Some scholars rail against homework. Some schools are doing away with it. However, other researchers champion its benefits.

What can brain researchers contribute to this discussion? Knowing what we know about brains and minds, how can we reconsider this argument?

Working Memory in Schools

All academic learning depends on a crucial cognitive capacity: working memory — often abbreviated as WM.

WM allows students to hold pieces of information in mind, while simultaneously reorganizing or combining them.

Clearly, students use WM all the time. For example:

Performing mathematical operations.

Following instructions.

Applying literary terminology.

Combining letters into new words.

Comparing famous figures.

Using scientific principles in new situations.

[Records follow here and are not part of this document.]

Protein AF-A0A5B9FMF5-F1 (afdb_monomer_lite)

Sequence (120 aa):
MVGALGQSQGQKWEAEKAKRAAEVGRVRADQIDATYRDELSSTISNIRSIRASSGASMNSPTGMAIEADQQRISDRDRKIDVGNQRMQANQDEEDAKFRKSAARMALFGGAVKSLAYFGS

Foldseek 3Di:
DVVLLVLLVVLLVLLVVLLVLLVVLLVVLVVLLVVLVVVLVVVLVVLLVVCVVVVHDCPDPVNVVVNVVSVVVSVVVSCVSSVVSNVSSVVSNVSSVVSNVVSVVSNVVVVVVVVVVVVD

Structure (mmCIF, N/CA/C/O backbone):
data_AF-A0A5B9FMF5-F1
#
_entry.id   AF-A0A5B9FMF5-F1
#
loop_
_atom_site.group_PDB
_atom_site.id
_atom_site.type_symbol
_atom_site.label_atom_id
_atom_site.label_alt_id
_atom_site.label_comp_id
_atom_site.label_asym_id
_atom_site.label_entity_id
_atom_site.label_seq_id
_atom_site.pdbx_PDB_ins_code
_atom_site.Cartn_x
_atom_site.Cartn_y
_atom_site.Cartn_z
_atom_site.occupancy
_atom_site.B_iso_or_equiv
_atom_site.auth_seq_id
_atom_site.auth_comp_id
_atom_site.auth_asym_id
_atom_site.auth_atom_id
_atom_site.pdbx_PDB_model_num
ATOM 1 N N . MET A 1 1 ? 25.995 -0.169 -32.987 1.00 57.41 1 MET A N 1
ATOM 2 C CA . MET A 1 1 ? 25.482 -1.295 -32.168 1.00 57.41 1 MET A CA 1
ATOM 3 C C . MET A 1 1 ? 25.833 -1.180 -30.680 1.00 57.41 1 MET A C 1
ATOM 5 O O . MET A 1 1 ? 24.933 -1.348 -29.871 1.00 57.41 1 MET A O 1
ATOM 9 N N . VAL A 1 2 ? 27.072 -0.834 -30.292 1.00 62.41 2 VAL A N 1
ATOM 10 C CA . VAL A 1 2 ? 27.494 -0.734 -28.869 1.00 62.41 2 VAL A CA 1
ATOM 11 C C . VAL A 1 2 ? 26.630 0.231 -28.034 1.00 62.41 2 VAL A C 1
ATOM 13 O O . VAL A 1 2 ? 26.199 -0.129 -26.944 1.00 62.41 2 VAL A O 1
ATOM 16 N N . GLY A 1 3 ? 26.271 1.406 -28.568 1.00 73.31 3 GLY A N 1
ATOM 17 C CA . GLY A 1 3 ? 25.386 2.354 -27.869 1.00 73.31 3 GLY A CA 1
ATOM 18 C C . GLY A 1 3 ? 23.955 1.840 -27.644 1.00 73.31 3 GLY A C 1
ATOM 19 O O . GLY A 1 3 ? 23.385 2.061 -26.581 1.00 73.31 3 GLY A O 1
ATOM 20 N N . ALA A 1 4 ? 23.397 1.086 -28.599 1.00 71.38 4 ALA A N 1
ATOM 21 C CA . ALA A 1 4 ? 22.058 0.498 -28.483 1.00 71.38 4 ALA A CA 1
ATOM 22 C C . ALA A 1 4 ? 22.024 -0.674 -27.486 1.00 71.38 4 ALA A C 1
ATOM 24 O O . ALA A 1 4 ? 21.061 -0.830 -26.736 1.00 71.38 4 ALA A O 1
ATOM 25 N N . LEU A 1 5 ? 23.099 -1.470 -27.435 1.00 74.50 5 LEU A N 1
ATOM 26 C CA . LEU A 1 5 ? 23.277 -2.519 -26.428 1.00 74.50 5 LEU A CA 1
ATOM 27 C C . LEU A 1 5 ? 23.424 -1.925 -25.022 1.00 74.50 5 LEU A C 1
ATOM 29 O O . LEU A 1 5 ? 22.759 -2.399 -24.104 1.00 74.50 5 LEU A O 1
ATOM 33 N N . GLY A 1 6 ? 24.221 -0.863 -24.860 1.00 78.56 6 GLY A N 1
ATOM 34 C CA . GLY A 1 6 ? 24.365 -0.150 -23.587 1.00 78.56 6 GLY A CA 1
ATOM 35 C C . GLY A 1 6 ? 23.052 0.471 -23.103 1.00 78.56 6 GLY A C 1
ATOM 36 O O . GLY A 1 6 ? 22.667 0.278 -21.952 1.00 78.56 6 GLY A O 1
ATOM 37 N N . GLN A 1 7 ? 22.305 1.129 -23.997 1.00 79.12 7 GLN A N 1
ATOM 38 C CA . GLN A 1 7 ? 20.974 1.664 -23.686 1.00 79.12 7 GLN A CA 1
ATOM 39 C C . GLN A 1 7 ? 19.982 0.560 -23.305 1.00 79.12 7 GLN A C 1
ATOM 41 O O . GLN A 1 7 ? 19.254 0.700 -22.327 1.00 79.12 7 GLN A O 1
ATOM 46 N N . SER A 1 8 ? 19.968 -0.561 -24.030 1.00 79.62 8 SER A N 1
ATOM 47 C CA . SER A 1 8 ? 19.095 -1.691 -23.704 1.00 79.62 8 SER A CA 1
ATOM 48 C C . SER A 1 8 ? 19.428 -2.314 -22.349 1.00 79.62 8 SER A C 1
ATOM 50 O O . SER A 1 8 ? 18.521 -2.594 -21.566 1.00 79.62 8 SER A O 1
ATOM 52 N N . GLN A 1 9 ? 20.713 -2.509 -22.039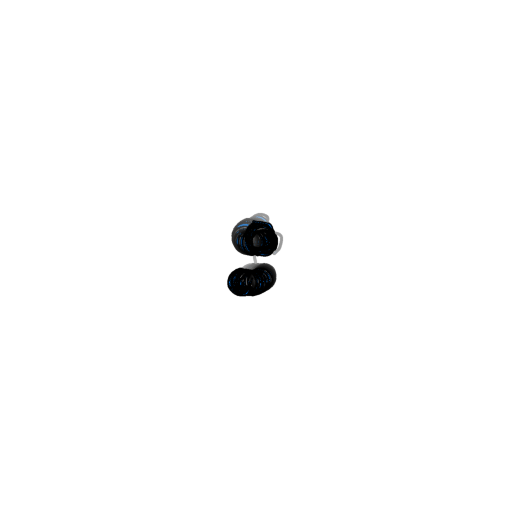 1.00 83.19 9 GLN A N 1
ATOM 53 C CA . GLN A 1 9 ? 21.128 -3.036 -20.739 1.00 83.19 9 GLN A CA 1
ATOM 54 C C . GLN A 1 9 ? 20.791 -2.076 -19.593 1.00 83.19 9 GLN A C 1
ATOM 56 O O . GLN A 1 9 ? 20.235 -2.520 -18.591 1.00 83.19 9 GLN A O 1
ATOM 61 N N . GLY A 1 10 ? 21.024 -0.770 -19.760 1.00 84.44 10 GLY A N 1
ATOM 62 C CA . GLY A 1 10 ? 20.641 0.234 -18.762 1.00 84.44 10 GLY A CA 1
ATOM 63 C C . GLY A 1 10 ? 19.134 0.248 -18.489 1.00 84.44 10 GLY A C 1
ATOM 64 O O . GLY A 1 10 ? 18.707 0.224 -17.338 1.00 84.44 10 GLY A O 1
ATOM 65 N N . GLN A 1 11 ? 18.311 0.182 -19.540 1.00 85.25 11 GLN A N 1
ATOM 66 C CA . GLN A 1 11 ? 16.853 0.121 -19.396 1.00 85.25 11 GLN A CA 1
ATOM 67 C C . GLN A 1 11 ? 16.372 -1.179 -18.734 1.00 85.25 11 GLN A C 1
ATOM 69 O O . GLN A 1 11 ? 15.417 -1.160 -17.957 1.00 85.25 11 GLN A O 1
ATOM 74 N N . LYS A 1 12 ? 17.037 -2.315 -18.990 1.00 85.12 12 LYS A N 1
ATOM 75 C CA . LYS A 1 12 ? 16.752 -3.580 -18.290 1.00 85.12 12 LYS A CA 1
ATOM 76 C C . LYS A 1 12 ? 17.087 -3.495 -16.803 1.00 85.12 12 LYS A C 1
ATOM 78 O O . LYS A 1 12 ? 16.280 -3.937 -15.991 1.00 85.12 12 LYS A O 1
ATOM 83 N N . TRP A 1 13 ? 18.230 -2.909 -16.453 1.00 88.69 13 TRP A N 1
ATOM 84 C CA . TRP A 1 13 ? 18.631 -2.724 -15.059 1.00 88.69 13 TRP A CA 1
ATOM 85 C C . TRP A 1 13 ? 17.643 -1.840 -14.291 1.00 88.69 13 TRP A C 1
ATOM 87 O O . TRP A 1 13 ? 17.153 -2.229 -13.232 1.00 88.69 13 TRP A O 1
ATOM 97 N N . GLU A 1 14 ? 17.276 -0.689 -14.859 1.00 86.38 14 GLU A N 1
ATOM 98 C CA . GLU A 1 14 ? 16.271 0.196 -14.262 1.00 86.38 14 GLU A CA 1
ATOM 99 C C . GLU A 1 14 ? 14.902 -0.490 -14.143 1.00 86.38 14 GLU A C 1
ATOM 101 O O . GLU A 1 14 ? 14.208 -0.322 -13.142 1.00 86.38 14 GLU A O 1
ATOM 106 N N . ALA A 1 15 ? 14.525 -1.330 -15.112 1.00 87.00 15 ALA A N 1
ATOM 107 C CA . ALA A 1 15 ? 13.301 -2.118 -15.013 1.00 87.00 15 ALA A CA 1
ATOM 108 C C . ALA A 1 15 ? 13.338 -3.147 -13.871 1.00 87.00 15 ALA A C 1
ATOM 110 O O . ALA A 1 15 ? 12.334 -3.359 -13.196 1.00 87.00 15 ALA A O 1
ATOM 111 N N . GLU A 1 16 ? 14.471 -3.811 -13.640 1.00 89.50 16 GLU A N 1
ATOM 112 C CA . GLU A 1 16 ? 14.619 -4.732 -12.507 1.00 89.50 16 GLU A CA 1
ATOM 113 C C . GLU A 1 16 ? 14.621 -4.013 -11.162 1.00 89.50 16 GLU A C 1
ATOM 115 O O . GLU A 1 16 ? 14.105 -4.543 -10.178 1.00 89.50 16 GLU A O 1
ATOM 120 N N . LYS A 1 17 ? 15.192 -2.809 -11.110 1.00 91.31 17 LYS A N 1
ATOM 121 C CA . LYS A 1 17 ? 15.142 -1.951 -9.927 1.00 91.31 17 LYS A CA 1
ATOM 122 C C . LYS A 1 17 ? 13.703 -1.543 -9.609 1.00 91.31 17 LYS A C 1
ATOM 124 O O . LYS A 1 17 ? 13.276 -1.724 -8.473 1.00 91.31 17 LYS A O 1
ATOM 129 N N . ALA A 1 18 ? 12.952 -1.077 -10.607 1.00 90.44 18 ALA A N 1
ATOM 130 C CA . ALA A 1 18 ? 11.540 -0.728 -10.456 1.00 90.44 18 ALA A CA 1
ATOM 131 C C . ALA A 1 18 ? 10.698 -1.946 -10.032 1.00 90.44 18 ALA A C 1
ATOM 133 O O . ALA A 1 18 ? 9.914 -1.868 -9.094 1.00 90.44 18 ALA A O 1
ATOM 134 N N . LYS A 1 19 ? 10.955 -3.131 -10.605 1.00 91.62 19 LYS A N 1
ATOM 135 C CA . LYS A 1 19 ? 10.288 -4.369 -10.169 1.00 91.62 19 LYS A CA 1
ATOM 136 C C . LYS A 1 19 ? 10.562 -4.702 -8.693 1.00 91.62 19 LYS A C 1
ATOM 138 O O . LYS A 1 19 ? 9.644 -5.082 -7.974 1.00 91.62 19 LYS A O 1
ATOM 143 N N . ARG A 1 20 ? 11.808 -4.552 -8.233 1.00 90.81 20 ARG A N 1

All these mental operations — and many, many more — require students to hold and process information simultaneously. Whenever students hold and process, they use WM.

Unfortunately, we just don’t have very much of this essential cognitive capacity. As a simple test: you can probably alphabetize the five days of the work week in your head. (Go ahead — try it!)

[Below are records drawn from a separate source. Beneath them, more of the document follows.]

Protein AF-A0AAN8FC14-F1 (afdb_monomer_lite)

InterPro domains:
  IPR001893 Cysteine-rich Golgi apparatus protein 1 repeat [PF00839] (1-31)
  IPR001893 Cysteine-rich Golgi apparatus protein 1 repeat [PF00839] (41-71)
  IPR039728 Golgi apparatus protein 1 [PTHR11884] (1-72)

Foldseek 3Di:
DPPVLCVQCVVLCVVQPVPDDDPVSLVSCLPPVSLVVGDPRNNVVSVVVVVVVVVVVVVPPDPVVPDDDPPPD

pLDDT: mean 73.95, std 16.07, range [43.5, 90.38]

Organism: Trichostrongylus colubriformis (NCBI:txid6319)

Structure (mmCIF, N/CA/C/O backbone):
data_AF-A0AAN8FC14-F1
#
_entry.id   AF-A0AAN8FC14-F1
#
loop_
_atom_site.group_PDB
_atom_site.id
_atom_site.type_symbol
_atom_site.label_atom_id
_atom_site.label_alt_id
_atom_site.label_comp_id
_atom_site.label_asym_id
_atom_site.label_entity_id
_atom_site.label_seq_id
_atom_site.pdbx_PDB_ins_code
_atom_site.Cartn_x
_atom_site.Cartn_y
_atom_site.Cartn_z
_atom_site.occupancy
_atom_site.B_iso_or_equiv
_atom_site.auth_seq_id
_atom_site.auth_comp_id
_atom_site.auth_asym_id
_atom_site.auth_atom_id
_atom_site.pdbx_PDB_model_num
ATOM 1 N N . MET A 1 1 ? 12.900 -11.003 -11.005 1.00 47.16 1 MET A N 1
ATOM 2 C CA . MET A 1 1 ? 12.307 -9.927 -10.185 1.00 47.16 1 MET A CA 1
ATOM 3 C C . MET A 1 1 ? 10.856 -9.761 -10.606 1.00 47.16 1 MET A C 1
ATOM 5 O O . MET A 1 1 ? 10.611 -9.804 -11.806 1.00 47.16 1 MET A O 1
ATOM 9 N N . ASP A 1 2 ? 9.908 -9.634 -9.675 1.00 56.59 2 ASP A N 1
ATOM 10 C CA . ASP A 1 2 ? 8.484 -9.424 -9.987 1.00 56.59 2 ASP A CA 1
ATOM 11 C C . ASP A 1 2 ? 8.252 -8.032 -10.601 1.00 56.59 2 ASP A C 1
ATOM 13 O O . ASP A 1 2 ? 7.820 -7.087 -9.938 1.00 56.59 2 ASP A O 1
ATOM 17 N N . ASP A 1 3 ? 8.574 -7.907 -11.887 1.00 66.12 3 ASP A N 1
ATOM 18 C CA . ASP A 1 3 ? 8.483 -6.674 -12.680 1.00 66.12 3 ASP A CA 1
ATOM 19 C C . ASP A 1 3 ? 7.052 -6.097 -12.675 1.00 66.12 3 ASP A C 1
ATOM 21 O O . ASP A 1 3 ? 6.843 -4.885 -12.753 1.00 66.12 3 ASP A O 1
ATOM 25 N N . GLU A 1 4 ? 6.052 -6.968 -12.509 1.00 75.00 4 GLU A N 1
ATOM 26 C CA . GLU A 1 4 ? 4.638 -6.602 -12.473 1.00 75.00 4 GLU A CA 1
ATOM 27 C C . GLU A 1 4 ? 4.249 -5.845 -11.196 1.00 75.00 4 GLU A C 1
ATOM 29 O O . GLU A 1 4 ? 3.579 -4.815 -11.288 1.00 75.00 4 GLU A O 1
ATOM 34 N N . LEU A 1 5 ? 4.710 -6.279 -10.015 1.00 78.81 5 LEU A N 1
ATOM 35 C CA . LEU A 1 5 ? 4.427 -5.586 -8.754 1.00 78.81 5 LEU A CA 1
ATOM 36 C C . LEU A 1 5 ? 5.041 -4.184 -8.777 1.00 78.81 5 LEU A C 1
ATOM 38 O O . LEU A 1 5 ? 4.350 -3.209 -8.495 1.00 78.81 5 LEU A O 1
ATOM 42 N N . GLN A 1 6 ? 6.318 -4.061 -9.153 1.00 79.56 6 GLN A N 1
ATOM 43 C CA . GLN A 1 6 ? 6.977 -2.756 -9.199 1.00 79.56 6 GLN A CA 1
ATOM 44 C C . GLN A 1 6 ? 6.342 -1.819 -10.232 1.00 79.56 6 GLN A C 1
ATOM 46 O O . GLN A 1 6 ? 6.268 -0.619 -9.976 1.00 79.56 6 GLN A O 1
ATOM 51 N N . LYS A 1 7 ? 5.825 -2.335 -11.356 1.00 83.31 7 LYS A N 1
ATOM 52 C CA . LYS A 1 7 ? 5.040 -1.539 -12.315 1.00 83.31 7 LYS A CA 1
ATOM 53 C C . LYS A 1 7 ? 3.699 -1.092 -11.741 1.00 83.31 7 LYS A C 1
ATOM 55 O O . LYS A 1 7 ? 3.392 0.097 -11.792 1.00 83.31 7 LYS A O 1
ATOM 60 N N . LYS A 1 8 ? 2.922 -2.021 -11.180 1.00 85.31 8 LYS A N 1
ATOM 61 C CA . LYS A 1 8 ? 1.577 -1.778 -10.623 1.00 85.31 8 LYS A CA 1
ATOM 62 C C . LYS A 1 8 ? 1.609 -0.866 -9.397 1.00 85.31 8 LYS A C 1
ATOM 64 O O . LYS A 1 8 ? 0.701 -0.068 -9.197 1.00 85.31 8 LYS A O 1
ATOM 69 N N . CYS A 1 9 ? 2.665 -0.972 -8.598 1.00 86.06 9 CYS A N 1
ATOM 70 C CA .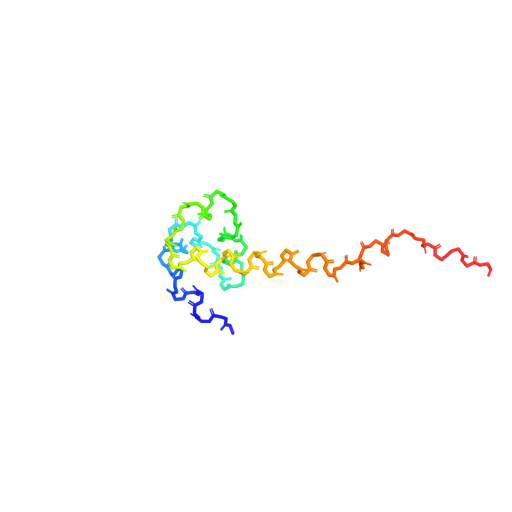 CYS A 1 9 ? 2.866 -0.214 -7.370 1.00 86.06 9 CYS A CA 1
ATOM 71 C C . CYS A 1 9 ? 3.804 0.985 -7.546 1.00 86.06 9 CYS A C 1
ATOM 73 O O . CYS A 1 9 ? 4.092 1.650 -6.561 1.00 86.06 9 CYS A O 1
ATOM 75 N N . LYS A 1 10 ? 4.291 1.302 -8.756 1.00 86.94 10 LYS A N 1
ATOM 76 C CA . LYS A 1 10 ? 5.321 2.340 -8.980 1.00 86.94 10 LYS A CA 1
ATOM 77 C C . LYS A 1 10 ? 4.986 3.681 -8.320 1.00 86.94 10 LYS A C 1
ATOM 79 O O . LYS A 1 10 ? 5.858 4.309 -7.723 1.00 86.94 10 LYS A O 1
ATOM 84 N N . TYR A 1 11 ? 3.727 4.106 -8.426 1.00 88.38 11 TYR A N 1
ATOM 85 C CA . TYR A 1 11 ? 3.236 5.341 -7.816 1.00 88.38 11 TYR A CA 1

But, you probably can’t alphabetize the twelve months of the year. Why? You just don’t have enough WM. (Don’t worry: almost nobody does.)

Working Memory and the Homework Debate

A just-published study by Ashley Miller and Nash Unsworth points to a possible connection between WM and our views on homework.

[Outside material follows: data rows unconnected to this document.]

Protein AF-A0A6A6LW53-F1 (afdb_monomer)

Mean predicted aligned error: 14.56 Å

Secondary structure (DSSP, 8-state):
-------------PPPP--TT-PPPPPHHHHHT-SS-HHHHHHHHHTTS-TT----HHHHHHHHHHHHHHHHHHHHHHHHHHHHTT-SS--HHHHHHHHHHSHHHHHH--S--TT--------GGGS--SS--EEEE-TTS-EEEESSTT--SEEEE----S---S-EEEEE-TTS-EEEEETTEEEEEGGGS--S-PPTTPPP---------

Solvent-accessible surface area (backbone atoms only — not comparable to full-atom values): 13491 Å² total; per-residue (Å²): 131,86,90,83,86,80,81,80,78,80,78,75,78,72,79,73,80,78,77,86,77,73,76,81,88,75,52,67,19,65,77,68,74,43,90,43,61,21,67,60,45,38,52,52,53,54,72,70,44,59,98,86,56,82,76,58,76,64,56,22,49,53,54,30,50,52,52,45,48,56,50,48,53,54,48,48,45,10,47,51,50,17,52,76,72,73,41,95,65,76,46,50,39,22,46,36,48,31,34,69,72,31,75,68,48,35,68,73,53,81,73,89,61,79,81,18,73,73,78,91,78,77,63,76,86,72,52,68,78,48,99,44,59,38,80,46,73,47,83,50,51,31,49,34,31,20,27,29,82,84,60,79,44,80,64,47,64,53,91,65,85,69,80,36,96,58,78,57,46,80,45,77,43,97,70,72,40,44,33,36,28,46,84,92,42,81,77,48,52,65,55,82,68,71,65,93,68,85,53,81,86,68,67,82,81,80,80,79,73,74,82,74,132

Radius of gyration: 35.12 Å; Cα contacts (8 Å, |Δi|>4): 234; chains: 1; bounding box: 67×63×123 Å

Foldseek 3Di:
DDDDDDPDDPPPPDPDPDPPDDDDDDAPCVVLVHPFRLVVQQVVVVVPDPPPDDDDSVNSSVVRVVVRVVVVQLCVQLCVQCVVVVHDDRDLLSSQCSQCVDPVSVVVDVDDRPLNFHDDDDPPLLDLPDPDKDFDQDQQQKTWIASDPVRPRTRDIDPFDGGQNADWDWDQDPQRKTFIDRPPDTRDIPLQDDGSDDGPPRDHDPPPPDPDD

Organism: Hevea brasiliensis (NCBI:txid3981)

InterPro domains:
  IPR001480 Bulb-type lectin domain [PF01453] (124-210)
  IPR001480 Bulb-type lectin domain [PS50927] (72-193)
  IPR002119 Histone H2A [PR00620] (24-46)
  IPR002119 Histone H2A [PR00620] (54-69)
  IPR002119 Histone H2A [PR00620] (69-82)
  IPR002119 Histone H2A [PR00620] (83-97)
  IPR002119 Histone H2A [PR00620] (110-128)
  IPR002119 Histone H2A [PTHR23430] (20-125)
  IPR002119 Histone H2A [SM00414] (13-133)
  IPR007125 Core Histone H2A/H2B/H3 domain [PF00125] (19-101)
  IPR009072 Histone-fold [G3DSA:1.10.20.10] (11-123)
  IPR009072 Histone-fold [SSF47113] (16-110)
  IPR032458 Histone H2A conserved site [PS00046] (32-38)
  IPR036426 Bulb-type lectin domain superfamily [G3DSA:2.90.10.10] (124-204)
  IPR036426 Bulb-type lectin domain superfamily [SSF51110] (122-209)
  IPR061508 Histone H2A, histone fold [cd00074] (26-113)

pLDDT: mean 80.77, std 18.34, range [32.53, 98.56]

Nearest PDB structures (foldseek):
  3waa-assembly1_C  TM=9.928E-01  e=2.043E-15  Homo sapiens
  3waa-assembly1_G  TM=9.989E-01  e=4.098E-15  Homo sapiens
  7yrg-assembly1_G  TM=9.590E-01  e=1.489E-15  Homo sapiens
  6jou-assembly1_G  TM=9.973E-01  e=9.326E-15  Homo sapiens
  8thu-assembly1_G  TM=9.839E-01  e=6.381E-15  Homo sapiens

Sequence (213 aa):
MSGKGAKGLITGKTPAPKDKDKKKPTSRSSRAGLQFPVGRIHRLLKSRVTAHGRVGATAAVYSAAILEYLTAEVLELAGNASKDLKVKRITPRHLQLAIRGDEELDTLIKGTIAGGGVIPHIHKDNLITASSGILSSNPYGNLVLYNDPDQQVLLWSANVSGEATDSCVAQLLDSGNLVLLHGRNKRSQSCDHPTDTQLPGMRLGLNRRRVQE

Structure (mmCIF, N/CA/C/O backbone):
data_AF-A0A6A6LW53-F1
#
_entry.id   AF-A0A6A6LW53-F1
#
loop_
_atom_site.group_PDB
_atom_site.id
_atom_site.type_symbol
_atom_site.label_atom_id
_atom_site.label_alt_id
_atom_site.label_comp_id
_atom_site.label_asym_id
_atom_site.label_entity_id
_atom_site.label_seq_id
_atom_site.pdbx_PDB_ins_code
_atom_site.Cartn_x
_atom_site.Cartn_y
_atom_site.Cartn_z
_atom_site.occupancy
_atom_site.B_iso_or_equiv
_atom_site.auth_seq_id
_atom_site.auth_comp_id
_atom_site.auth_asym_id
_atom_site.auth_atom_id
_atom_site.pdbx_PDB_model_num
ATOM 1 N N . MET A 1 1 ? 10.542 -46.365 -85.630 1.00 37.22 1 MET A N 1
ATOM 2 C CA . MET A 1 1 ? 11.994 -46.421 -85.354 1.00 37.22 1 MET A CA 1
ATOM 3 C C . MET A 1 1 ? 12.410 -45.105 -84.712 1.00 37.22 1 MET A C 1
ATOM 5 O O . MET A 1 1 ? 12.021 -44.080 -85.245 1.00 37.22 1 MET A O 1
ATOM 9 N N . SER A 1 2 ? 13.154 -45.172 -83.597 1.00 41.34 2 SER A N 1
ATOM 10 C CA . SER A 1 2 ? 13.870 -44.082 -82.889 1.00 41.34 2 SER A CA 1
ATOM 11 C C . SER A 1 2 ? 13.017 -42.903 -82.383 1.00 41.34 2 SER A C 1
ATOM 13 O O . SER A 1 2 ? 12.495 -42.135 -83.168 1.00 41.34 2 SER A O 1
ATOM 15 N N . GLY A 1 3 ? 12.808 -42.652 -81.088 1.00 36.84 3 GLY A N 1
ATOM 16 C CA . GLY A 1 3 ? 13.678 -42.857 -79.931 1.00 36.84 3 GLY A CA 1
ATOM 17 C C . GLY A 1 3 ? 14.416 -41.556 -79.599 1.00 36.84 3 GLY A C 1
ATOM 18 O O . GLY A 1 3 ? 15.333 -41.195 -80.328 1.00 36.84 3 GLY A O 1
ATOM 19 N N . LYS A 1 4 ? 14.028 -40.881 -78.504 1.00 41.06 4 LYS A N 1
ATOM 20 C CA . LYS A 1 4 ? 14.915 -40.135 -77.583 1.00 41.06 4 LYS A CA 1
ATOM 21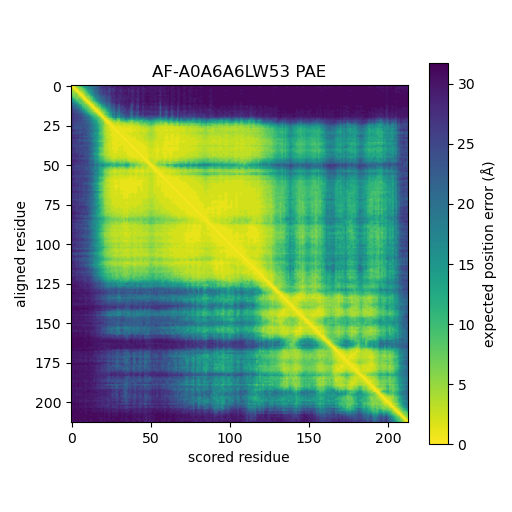 C C . LYS A 1 4 ? 14.111 -39.555 -76.415 1.00 41.06 4 LYS A C 1
ATOM 23 O O . LYS A 1 4 ? 13.319 -38.635 -76.577 1.00 41.06 4 LYS A O 1
ATOM 28 N N . GLY A 1 5 ? 14.331 -40.130 -75.234 1.00 35.31 5 GLY A N 1
ATOM 29 C CA . GLY A 1 5 ? 13.848 -39.606 -73.963 1.00 35.31 5 GLY A CA 1
ATOM 30 C C . GLY A 1 5 ? 14.694 -38.423 -73.499 1.00 35.31 5 GLY A C 1
ATOM 31 O O . GLY A 1 5 ? 15.922 -38.485 -73.521 1.00 35.31 5 GLY A O 1
ATOM 32 N N . ALA A 1 6 ? 14.030 -37.368 -73.037 1.00 39.75 6 ALA A N 1
ATOM 33 C CA . ALA A 1 6 ? 14.648 -36.300 -72.269 1.00 39.75 6 ALA A CA 1
ATOM 34 C C . ALA A 1 6 ? 14.352 -36.555 -70.786 1.00 39.75 6 ALA A C 1
ATOM 36 O O . ALA A 1 6 ? 13.250 -36.308 -70.299 1.00 39.75 6 ALA A O 1
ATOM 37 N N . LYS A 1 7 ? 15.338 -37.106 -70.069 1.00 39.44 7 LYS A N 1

Imagine, for instance, I give my students a list of random words to learn. Later, I ask them to recall words from that list. As you can imagine, the longer the list, the harder that task will be.

As it turns out, a student’s WM influences her performance on that task. The lower her WM, the more she will struggle to recall all those words.

The Miller and Unsworth study adds a crucial twist. As students see the same word list more and more often, the difference between high-WM students and low-WM students gets smaller.

In some ways of measuring, in fact, it simply goes away.

Put simply: repetitive practice can eliminate this functional difference between high-WM and low-WM students.

What’s another name for “repetitive practice”? Homework.

In other words, homework designed in a particular way might help students who traditionally struggle in school. Although a relatively low WM typically makes learning very difficult, a well-structured assignment might ease some of those difficulties.

If teachers could make cognitive life easier for low-WM students, we’d be going a long way to making school more fair and beneficial.

Caveats (Of Course)

First: this argument says that the right kind of homework can help some students. Of course, the wrong kind of homework won’t. In fact, it might be a detriment to most students.

Second: Miller and Unsworth’s study suggests that repetitive practice can reduce the effect of WM differences. However, teachers might struggle to make “repetitive practice” anything other than really, really dull. We’ll need to be insightful and imaginative to ensure that the solution to one problem doesn’t create a new problem.

Third: To be clear: Miller & Unsworth don’t say that their research has implications for assigning homework. However, as I thought over their findings, it seemed the most direct application of this study in a school setting.

Finally: Teachers might object: we rarely ask students to recall random words. This research paradigm simply doesn’t apply to our work.

And yet, we face an awkward truth.

The words that our students learn might not seem random to us, but they nonetheless often seem random to our students.

We know why the words “chlorophyll,” “stomata,” and “Calvin Cycle” are related to each other. However, until our students understand photosynthesis, even that brief list might feel quite random to them.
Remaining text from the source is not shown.